JR diagnosed the element as Wood, and told me to follow the AE drain with the source points on Wood on the left side only.   To my surprise, shortly after the treatment, the young boy suddenly fell quiet, turned his head to look at me and kept eye contact as I walked away, something he had not done with any of us before.  I interpreted this as the Wood element diffusing his terrible sense of anger.   From then on, for the few treatments he continued to come to me once a fortnight for the simple five element command point treatment JR had recommended, he would run happily to greet me as though he enjoyed his treatments.  Nobody would then have diagnosed him as other than a normal little boy.

Sadly, however, I was only allowed to treat him a few more times. JR had pointed out that I should do possession treatment on the mother, luckily a patient of mine, something I had not yet noted, but very shortly afterwards, the mother abruptly stopped treatment for both herself and her child. The child’s father, who was very happy with my continuing to treat his son, explained his wife’s decision to stop treatment by the fact that she was very disturbed to think that I might think that she was the cause of the child’s problems, something she denied totally.  He himself could see that she was much too possessive of the child, but could do little to persuade her to allow me to continue treating their child.

I had similar experiences with two other mothers, both of whom, though ostensibly wanting help for their young children, refused to acknowledge that there was anything in their own attitudes to their children which might be contributing to the problem, and both quickly discontinued the child’s treatment very early on despite quite clear evidence that it was helping.

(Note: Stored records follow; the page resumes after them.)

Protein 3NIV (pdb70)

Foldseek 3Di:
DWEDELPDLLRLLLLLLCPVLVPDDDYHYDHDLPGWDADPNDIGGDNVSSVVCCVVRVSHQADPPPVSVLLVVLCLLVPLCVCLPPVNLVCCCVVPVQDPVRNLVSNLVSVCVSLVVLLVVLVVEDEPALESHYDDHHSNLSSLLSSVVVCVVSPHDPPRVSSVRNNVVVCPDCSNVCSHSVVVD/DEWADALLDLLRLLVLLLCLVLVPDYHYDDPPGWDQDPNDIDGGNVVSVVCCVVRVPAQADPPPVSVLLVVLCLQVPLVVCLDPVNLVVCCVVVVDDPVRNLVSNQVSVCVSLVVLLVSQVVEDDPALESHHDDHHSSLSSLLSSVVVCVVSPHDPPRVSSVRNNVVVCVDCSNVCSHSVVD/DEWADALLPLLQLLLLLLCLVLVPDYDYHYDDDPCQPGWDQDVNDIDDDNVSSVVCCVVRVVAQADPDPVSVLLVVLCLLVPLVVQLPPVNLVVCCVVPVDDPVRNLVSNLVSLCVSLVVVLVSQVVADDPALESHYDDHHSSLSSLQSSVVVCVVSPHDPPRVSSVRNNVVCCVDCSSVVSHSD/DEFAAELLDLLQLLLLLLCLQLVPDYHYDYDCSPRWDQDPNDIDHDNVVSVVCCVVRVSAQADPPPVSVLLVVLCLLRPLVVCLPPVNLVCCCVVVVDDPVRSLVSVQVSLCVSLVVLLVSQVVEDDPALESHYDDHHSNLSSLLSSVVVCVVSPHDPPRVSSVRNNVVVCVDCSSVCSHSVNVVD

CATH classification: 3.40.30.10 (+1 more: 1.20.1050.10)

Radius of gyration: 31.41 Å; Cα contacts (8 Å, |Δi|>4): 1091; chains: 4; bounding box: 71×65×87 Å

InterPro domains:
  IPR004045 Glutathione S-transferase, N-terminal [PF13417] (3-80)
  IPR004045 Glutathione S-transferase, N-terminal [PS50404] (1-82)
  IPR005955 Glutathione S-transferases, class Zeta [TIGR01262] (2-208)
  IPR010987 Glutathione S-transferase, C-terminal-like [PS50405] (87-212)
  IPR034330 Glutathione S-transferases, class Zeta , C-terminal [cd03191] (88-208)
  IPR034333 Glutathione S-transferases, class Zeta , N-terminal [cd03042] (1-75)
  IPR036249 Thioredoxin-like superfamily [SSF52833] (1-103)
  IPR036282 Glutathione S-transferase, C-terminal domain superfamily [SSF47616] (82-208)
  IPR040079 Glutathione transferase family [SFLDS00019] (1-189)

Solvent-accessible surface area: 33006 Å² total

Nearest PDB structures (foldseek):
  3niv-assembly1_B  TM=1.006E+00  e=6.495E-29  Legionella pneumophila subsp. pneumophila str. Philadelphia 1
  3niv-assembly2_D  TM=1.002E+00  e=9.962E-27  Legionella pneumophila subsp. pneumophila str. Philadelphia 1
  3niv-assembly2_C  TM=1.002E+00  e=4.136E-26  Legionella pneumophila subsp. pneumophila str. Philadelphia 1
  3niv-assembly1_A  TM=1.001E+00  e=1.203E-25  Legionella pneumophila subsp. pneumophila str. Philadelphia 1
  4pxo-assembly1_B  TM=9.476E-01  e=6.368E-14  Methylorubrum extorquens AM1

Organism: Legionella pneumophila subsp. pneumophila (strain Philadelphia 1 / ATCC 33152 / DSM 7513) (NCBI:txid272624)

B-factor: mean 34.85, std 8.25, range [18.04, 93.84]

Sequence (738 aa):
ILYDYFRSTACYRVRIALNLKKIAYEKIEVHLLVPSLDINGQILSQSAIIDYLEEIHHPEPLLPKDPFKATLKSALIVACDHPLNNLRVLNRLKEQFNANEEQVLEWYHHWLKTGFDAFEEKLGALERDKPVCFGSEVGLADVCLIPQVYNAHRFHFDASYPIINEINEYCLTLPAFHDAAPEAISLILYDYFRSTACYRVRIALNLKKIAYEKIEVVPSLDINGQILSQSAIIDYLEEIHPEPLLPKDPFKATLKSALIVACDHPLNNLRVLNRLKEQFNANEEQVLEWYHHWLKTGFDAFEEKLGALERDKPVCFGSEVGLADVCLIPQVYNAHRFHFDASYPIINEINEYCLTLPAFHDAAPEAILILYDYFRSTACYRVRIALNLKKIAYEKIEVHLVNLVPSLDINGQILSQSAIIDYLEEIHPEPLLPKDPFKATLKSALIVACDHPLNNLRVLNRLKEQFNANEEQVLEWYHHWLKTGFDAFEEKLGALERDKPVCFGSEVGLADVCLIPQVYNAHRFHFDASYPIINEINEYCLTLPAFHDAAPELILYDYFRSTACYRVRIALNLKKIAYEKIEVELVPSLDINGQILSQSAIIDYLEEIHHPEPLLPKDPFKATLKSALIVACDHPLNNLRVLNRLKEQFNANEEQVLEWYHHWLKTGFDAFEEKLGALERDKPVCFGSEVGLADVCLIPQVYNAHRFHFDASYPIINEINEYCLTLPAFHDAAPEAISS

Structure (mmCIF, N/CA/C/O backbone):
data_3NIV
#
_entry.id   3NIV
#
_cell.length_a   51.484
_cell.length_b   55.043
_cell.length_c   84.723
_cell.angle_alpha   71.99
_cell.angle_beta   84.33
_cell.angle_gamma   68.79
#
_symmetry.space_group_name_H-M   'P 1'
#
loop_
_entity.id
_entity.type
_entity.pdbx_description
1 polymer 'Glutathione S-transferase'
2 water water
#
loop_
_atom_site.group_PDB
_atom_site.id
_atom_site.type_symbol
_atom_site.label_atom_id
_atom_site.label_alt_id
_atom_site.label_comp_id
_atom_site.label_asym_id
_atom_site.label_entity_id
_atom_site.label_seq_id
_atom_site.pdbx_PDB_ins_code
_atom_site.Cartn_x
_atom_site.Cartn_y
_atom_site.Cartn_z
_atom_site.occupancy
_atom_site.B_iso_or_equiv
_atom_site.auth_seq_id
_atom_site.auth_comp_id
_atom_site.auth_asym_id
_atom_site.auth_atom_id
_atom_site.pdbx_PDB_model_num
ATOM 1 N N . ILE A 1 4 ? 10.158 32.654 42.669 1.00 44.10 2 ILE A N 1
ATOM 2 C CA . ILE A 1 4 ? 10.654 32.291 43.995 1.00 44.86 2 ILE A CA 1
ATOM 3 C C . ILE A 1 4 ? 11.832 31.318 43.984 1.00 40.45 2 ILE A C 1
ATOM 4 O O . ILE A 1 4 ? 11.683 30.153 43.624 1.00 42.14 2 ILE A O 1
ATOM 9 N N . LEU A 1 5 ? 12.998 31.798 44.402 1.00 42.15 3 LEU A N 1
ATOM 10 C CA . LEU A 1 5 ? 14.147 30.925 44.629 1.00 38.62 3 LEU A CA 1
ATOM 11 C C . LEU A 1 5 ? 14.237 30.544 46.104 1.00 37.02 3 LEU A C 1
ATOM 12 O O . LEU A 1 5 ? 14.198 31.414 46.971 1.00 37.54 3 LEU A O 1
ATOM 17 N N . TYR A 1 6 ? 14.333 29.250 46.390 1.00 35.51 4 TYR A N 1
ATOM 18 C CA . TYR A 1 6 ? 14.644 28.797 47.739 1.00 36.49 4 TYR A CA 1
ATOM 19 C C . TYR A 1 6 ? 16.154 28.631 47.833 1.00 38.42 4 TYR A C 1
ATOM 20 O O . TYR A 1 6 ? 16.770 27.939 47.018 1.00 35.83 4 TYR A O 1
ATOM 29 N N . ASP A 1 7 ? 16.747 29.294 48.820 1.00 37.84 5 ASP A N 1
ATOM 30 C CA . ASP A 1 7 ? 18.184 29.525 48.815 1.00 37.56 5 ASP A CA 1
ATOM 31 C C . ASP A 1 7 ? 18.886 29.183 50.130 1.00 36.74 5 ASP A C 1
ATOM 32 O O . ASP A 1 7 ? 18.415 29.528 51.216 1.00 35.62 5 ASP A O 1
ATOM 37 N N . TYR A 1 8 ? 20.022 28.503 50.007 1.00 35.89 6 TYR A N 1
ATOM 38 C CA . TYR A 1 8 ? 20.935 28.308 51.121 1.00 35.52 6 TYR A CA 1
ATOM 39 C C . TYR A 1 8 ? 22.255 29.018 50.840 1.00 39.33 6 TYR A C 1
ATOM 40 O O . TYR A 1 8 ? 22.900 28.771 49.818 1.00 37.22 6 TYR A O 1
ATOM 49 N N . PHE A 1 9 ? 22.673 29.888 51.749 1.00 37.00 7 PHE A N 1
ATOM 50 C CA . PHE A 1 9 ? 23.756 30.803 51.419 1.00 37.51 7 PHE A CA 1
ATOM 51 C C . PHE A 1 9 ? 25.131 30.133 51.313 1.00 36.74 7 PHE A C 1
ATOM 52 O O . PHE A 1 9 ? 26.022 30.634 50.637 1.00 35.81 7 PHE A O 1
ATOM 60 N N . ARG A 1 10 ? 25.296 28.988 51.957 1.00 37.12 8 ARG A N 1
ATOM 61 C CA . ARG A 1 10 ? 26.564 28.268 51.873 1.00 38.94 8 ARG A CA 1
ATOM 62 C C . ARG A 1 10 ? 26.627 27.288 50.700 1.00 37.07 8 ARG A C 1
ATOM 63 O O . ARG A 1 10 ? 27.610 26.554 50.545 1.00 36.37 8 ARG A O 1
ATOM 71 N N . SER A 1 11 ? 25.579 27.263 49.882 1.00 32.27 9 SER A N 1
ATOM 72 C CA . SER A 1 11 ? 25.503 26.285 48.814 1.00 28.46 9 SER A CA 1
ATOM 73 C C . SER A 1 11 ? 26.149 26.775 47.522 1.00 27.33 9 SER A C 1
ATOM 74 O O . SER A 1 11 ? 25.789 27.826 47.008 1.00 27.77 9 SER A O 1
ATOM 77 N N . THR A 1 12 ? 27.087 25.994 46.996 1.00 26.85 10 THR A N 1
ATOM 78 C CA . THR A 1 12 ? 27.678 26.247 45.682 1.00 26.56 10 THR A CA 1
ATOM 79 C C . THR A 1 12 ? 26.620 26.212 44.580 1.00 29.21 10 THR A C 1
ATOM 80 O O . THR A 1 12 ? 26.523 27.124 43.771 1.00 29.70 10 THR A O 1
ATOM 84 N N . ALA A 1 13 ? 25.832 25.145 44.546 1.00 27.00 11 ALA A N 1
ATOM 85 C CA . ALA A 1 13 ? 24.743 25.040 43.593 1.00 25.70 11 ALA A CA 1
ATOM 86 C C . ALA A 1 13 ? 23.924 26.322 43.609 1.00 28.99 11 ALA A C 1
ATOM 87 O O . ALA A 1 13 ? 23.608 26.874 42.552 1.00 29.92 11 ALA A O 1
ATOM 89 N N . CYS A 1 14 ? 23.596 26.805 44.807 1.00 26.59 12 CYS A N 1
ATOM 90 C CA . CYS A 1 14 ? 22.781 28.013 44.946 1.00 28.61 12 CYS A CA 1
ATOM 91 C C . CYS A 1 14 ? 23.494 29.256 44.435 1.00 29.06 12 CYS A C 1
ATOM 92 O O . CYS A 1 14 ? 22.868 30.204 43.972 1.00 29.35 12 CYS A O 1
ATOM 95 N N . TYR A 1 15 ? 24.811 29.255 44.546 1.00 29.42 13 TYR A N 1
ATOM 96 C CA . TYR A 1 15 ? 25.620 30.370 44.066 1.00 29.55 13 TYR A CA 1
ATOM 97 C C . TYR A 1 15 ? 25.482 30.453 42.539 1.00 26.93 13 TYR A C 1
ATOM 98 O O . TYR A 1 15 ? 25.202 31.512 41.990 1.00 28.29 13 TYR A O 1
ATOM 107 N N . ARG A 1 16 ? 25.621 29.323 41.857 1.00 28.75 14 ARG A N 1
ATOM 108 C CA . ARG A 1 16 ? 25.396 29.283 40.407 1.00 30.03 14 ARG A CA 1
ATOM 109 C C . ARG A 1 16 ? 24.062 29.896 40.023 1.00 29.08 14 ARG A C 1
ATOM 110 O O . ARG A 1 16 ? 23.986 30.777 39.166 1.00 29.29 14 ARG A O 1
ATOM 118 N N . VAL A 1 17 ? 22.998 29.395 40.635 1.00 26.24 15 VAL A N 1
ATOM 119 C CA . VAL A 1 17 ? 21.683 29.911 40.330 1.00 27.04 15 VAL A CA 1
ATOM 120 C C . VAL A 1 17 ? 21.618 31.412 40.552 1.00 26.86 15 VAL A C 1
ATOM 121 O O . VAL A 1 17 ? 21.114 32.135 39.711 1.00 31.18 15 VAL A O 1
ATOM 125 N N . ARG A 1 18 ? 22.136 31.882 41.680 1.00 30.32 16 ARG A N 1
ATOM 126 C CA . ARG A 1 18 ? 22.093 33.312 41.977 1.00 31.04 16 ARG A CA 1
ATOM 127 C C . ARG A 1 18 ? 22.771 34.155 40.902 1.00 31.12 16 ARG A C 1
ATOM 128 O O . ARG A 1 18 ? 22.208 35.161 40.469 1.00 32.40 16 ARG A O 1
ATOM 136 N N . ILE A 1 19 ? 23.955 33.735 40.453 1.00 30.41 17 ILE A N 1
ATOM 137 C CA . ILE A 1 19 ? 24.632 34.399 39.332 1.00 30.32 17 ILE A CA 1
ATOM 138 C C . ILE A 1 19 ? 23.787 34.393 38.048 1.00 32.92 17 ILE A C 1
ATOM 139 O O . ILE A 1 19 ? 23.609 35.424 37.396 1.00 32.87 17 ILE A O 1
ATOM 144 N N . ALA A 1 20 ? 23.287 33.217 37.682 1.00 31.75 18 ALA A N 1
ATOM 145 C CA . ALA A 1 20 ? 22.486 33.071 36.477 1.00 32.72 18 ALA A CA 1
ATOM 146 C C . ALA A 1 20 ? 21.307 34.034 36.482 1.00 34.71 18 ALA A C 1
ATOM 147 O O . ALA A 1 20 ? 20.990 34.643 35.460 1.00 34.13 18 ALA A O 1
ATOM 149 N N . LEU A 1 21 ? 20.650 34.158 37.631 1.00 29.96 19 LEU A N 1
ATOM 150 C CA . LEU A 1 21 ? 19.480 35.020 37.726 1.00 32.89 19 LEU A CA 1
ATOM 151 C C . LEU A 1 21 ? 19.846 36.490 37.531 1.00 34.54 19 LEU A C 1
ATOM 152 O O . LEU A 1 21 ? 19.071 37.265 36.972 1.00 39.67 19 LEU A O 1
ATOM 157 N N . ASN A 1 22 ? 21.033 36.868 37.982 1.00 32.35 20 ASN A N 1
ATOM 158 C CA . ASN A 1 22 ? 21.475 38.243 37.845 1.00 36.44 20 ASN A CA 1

Of course, other practitioners may have had happier experiences of treating children than I have had, and their experiences may well be with less complex mother-child relationships than mine have been.  I’m sure, too, that much can be done to help young children deal with whatever problems, psychological or physical, they come to you with simply by trying hard to diagnose the element by means of any information you can glean, then doing an AE drain and basic five element treatment. 
 
I am happy, though, that I can finish this blog with a rather lovely story of the successful treatment of a young child, though I never saw the child or inserted a single needle.  A patient of mine had an 18 month-old daughter who had suddenly started to suffer from asthma.  Could I do something to help, she asked me.  With some of the unhappy experiences I had had in mind, I was at first reluctant to do so, but then I put on my five element hat, and asked myself.  “Why would a little baby develop asthma?  Why would its Metal element be in such distress?”  Metal, being the element of our relationship to our father, I asked whether anything had recently changed at home, particularly in relation to the child’s father.  She told me that he had joined a golf club, and was now away from home for much of the weekend.  Before this, the whole family had had happy weekends doing things together.  I talked through the needs of the Metal element with both father and mother, and suggested that the father should make every effort to be with the child as much as he could, perhaps sacrificing some golf for his child’s sake. This was rather a long shot on my behalf, and I wasn’t very optimistic that this would help.
 
To the father’s credit he did this, and even I was surprised when the mother told me that, after a few weeks of increased attention from the father, the child’s asthma started to improve, and eventually disappeared altogether.  And this without the need for any medication, or any needles.  Here both parents had enough insight into family relationships and were open to listening to advice, something which is unfortunately rather rare, as we know.